Favourite wine bar and tapas - Standing up, but the best Left Bank experience - L'Avant Comptoir. It get's crowded, but if you head early you can grab a spot at the bar. The Morgon red is amazing and their tapas dishes are seriously good. (http://tmagazine.blogs.nytimes.com/2009/11/12/standing-room-only-lavant-comptoir-in-paris/) (L’Avant Comptoir, 9 carrefour de l’Odéon, Sixth Arrondissement, Paris; 011-33-8-2610-1087. No reservations. Open daily).

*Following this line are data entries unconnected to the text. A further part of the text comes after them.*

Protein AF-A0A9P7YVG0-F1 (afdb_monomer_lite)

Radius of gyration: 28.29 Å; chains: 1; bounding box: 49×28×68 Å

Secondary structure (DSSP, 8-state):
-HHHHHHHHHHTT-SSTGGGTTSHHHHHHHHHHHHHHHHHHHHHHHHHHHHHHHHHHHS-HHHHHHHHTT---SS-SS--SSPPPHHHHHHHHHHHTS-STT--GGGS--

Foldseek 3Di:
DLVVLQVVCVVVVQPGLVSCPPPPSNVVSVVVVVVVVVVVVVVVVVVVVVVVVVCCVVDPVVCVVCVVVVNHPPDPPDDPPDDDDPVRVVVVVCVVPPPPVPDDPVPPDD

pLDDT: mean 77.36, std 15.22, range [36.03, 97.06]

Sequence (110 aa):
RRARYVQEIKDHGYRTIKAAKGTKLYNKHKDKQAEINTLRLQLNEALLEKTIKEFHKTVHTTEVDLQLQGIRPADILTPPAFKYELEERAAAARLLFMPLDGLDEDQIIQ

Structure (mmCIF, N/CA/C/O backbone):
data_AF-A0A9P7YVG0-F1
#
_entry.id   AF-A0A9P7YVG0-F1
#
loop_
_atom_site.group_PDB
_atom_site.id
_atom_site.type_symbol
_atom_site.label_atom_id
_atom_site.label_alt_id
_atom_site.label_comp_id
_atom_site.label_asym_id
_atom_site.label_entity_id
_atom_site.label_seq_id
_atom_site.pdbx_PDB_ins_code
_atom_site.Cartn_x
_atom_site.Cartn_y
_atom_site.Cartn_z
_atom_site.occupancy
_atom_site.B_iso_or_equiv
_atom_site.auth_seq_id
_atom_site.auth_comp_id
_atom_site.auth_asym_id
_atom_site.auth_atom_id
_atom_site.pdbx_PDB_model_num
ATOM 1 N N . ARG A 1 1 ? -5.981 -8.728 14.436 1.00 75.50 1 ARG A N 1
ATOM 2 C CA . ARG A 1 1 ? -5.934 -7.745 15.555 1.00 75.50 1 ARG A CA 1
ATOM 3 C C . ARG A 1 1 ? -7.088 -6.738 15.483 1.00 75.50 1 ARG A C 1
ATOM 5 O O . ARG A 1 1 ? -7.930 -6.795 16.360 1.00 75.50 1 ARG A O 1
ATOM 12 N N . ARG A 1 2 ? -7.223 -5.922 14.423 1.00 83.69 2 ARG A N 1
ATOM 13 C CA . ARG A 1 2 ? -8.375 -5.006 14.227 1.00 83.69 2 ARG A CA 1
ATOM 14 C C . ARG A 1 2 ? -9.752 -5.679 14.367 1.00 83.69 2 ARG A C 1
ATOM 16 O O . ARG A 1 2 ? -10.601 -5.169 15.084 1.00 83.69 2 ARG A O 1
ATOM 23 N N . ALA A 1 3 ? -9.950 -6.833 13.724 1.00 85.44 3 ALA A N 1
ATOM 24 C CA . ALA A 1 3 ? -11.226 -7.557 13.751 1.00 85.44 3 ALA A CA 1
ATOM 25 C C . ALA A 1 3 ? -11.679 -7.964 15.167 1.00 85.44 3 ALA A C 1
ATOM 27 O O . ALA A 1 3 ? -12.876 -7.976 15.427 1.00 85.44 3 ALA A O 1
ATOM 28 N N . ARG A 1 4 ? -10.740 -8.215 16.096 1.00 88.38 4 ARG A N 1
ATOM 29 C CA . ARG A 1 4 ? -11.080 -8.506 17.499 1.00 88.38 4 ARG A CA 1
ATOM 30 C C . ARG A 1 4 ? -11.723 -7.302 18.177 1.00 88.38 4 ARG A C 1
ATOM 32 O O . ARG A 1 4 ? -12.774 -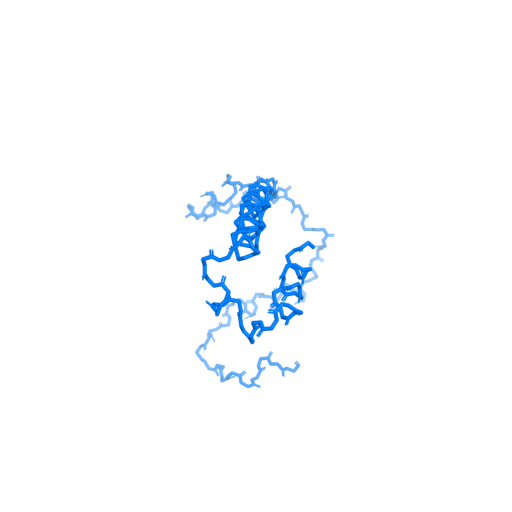7.459 18.769 1.00 88.38 4 ARG A O 1
ATOM 39 N N . TYR A 1 5 ? -11.175 -6.099 17.996 1.00 84.69 5 TYR A N 1
ATOM 40 C CA . TYR A 1 5 ? -11.789 -4.889 18.555 1.00 84.69 5 TYR A CA 1
ATOM 41 C C . TYR A 1 5 ? -13.158 -4.585 17.944 1.00 84.69 5 TYR A C 1
ATOM 43 O O . TYR A 1 5 ? -14.038 -4.091 18.635 1.00 84.69 5 TYR A O 1
ATOM 51 N N . VAL A 1 6 ? -13.364 -4.893 16.660 1.00 86.88 6 VAL A N 1
ATOM 52 C CA . VAL A 1 6 ? -14.694 -4.774 16.041 1.00 86.88 6 VAL A CA 1
ATOM 53 C C . VAL A 1 6 ? -15.690 -5.727 16.701 1.00 86.88 6 VAL A C 1
ATOM 55 O O . VAL A 1 6 ? -16.831 -5.334 16.928 1.00 86.88 6 VAL A O 1
ATOM 58 N N . GLN A 1 7 ? -15.261 -6.949 17.014 1.00 89.31 7 GLN A N 1
ATOM 59 C CA . GLN A 1 7 ? -16.097 -7.935 17.687 1.00 89.31 7 GLN A CA 1
ATOM 60 C C . GLN A 1 7 ? -16.379 -7.535 19.140 1.00 89.31 7 GLN A C 1
ATOM 62 O O . GLN A 1 7 ? -17.538 -7.432 19.509 1.00 89.31 7 GLN A O 1
ATOM 67 N N . GLU A 1 8 ? -15.356 -7.151 19.908 1.00 88.44 8 GLU A N 1
ATOM 68 C CA . GLU A 1 8 ? -15.506 -6.682 21.294 1.00 88.44 8 GLU A CA 1
ATOM 69 C C . GLU A 1 8 ? -16.464 -5.488 21.409 1.00 88.44 8 GLU A C 1
ATOM 71 O O . GLU A 1 8 ? -17.249 -5.406 22.352 1.00 88.44 8 GLU A O 1
ATOM 76 N N . ILE A 1 9 ? -16.435 -4.568 20.437 1.00 89.25 9 ILE A N 1
ATOM 77 C CA . ILE A 1 9 ? -17.370 -3.439 20.375 1.00 89.25 9 ILE A CA 1
ATOM 78 C C . ILE A 1 9 ? -18.817 -3.925 20.189 1.00 89.25 9 ILE A C 1
ATOM 80 O O . ILE A 1 9 ? -19.718 -3.409 20.850 1.00 89.25 9 ILE A O 1
ATOM 84 N N . LYS A 1 10 ? -19.044 -4.914 19.316 1.00 90.19 10 LYS A N 1
ATOM 85 C CA . LYS A 1 10 ? -20.375 -5.503 19.105 1.00 90.19 10 LYS A CA 1
ATOM 86 C C . LYS A 1 10 ? -20.855 -6.257 20.340 1.00 90.19 10 LYS A C 1
ATOM 88 O O . LYS A 1 10 ? -22.010 -6.100 20.723 1.00 90.19 10 LYS A O 1
ATOM 93 N N . ASP A 1 11 ? -19.961 -7.002 20.981 1.00 91.19 11 ASP A N 1
ATOM 94 C CA . ASP A 1 11 ? -20.255 -7.778 22.187 1.00 91.19 11 ASP A CA 1
ATOM 95 C C . ASP A 1 11 ? -20.592 -6.858 23.380 1.00 91.19 11 ASP A C 1
ATOM 97 O O . ASP A 1 11 ? -21.393 -7.219 24.235 1.00 91.19 11 ASP A O 1
ATOM 101 N N . HIS A 1 12 ? -20.066 -5.625 23.402 1.00 87.06 12 HIS A N 1
ATOM 102 C CA . HIS A 1 12 ? -20.439 -4.571 24.362 1.00 87.06 12 HIS A CA 1
ATOM 103 C C . HIS A 1 12 ? -21.765 -3.854 24.025 1.00 87.06 12 HIS A C 1
ATOM 105 O O . HIS A 1 12 ? -22.079 -2.825 24.622 1.00 87.06 12 HIS A O 1
ATOM 111 N N . GLY A 1 13 ? -22.542 -4.363 23.064 1.00 88.19 13 GLY A N 1
ATOM 112 C CA . GLY A 1 13 ? -23.870 -3.848 22.718 1.00 88.19 13 GLY A CA 1
ATOM 113 C C . GLY A 1 13 ? -23.877 -2.705 21.699 1.00 88.19 13 GLY A C 1
ATOM 114 O O . GLY A 1 13 ? -24.945 -2.207 21.336 1.00 88.19 13 GLY A O 1
ATOM 115 N N . TYR A 1 14 ? -22.720 -2.291 21.176 1.00 90.19 14 TYR A N 1
ATOM 116 C CA . TYR A 1 14 ? -22.674 -1.257 20.145 1.00 90.19 14 TYR A CA 1
ATOM 117 C C . TYR A 1 14 ? -22.922 -1.859 18.760 1.00 90.19 14 TYR A C 1
ATOM 119 O O . TYR A 1 14 ? -22.096 -2.583 18.205 1.00 90.19 14 TYR A O 1
ATOM 127 N N . ARG A 1 15 ? -24.040 -1.473 18.135 1.00 86.38 15 ARG A N 1
ATOM 128 C CA . ARG A 1 15 ? -24.414 -1.937 16.787 1.00 86.38 15 ARG A CA 1
ATOM 129 C C . ARG A 1 15 ? -23.400 -1.551 15.702 1.00 86.38 15 ARG A C 1
ATOM 131 O O . ARG A 1 15 ? -23.287 -2.236 14.689 1.00 86.38 15 ARG A O 1
ATOM 138 N N . THR A 1 16 ? -22.663 -0.454 15.892 1.00 89.50 16 THR A N 1
ATOM 139 C CA . THR A 1 16 ? -21.620 0.006 14.961 1.00 89.50 16 THR A CA 1
ATOM 140 C C . THR A 1 16 ? -20.391 0.525 15.706 1.00 89.50 16 THR A C 1
ATOM 142 O O . THR A 1 16 ? -20.491 1.000 16.834 1.00 89.50 16 THR A O 1
ATOM 145 N N . ILE A 1 17 ? -19.226 0.527 15.045 1.00 88.12 17 ILE A N 1
ATOM 146 C CA . ILE A 1 17 ? -17.986 1.107 15.602 1.00 88.12 17 ILE A CA 1
ATOM 147 C C . ILE A 1 17 ? -18.175 2.597 15.921 1.00 88.12 17 ILE A C 1
ATOM 149 O O . ILE A 1 17 ? -17.683 3.079 16.937 1.00 88.12 17 ILE A O 1
ATOM 153 N N . LYS A 1 18 ? -18.919 3.326 15.076 1.00 89.69 18 LYS A N 1
ATOM 154 C CA . LYS A 1 18 ? -19.228 4.747 15.296 1.00 89.69 18 LYS A CA 1
ATOM 155 C C . LYS A 1 18 ? -20.070 4.964 16.554 1.00 89.69 18 LYS A C 1
ATOM 157 O O . LYS A 1 18 ? -19.860 5.959 17.235 1.00 89.69 18 LYS A O 1
ATOM 162 N N . ALA A 1 19 ? -20.971 4.037 16.878 1.00 88.88 19 ALA A N 1
ATOM 163 C CA . ALA A 1 19 ? -21.770 4.107 18.099 1.00 88.88 19 ALA A CA 1
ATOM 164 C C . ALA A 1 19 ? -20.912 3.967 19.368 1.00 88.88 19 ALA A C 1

If it's super classic old school French cuisine you are after brave the semi-suburban 15eme and book at Je The Me. Jackie is the owner and his son, Damien, the sommelier. The restaurant is in an old national trust general store and brilliant, his kitchen no bigger than your home set up and his food is like a rich rich hug (http://devourparis.blogspot.com/2010/10/for-all-fathers-out-there.html) (Je The..Me, 4 rue d'Alleray, Paris, France 01 48 42 48 30).
Probably my favourite place to eat in Paris is Le Petit Marche in the Marais. It's classic French with a modern Asian twist, the staff are laid back and young and it's right of the Place de Vosges so easy to get to ( http://devourparis.blogspot.com/2010/07/shell-have-what-im-having.html). Location isn't really relevant to me usually (I just spent an entire weekend commuting to a small island in Lake Como for their menu (and absolutely worth it in case you are wondering) but when you crave their Salade Chinoise from Le Petit Marche (which happen regularly) it helps to get there fast! (Le Petit Marche (9 Rue Bearn, Paris, 75003, Tel: 01 42 72 06 67, Reservations necessary).
|I forgot about the potato dauphinoise, another reason to order nothing up this|
And now this is were the montage speeds up a little, but don't pay any less attention to these places...I'm just typing faster to get onto Eurostar.com to book a train immediately!
Favorite ice cream (well gelato more correctly) - Grom, Left Bank just near Rue De Buci: (http://www.grom.it/eng/dettagli_gelateria.php?id_gelateria=105&citt%E0=Paris).
Favorite macaron that I continue to emulate at home with fastidious attention and adoration - Pierre Herme (http://www.pierreherme.com/index.cgi?&cwsid=9846ph0A000108ph1767440).
Favourite falafal in the Marais: L'As du Falafal, don't waste you time on the others, you will miss out on the best harissa on the block (http://parisbymouth.com/las-du-falafel/). I am happy to enter into a street located rap battle on this one too...do you know how many words rhyme with harissa?
Best giant French salad and market street combo: Le Rocher de Cancale because I firmly believe that if one must eat salad it should be around the size of a moderate torso (http://devourparis.blogspot.com/2010/05/salad-envy-on-saladism.html) (78 rue Montorgueil 75002 Paris, 01 42 33 50 29).
|Cafe Charlot brunch|
Favourite sandwiches, no bread and sandwiches in Paris: Gontran Cherrier. Ok yes, I have a food crush here but that in no ways sways my integrity or opinion. Hmmmm (http://parisbymouth.com/our-guide-to-paris-gontran-cherrier/) (22 rue Caulaincourt, 75018).
And finally, in case you are now heading to the same place I am, here, this will make it easier for you: Eurostar.com.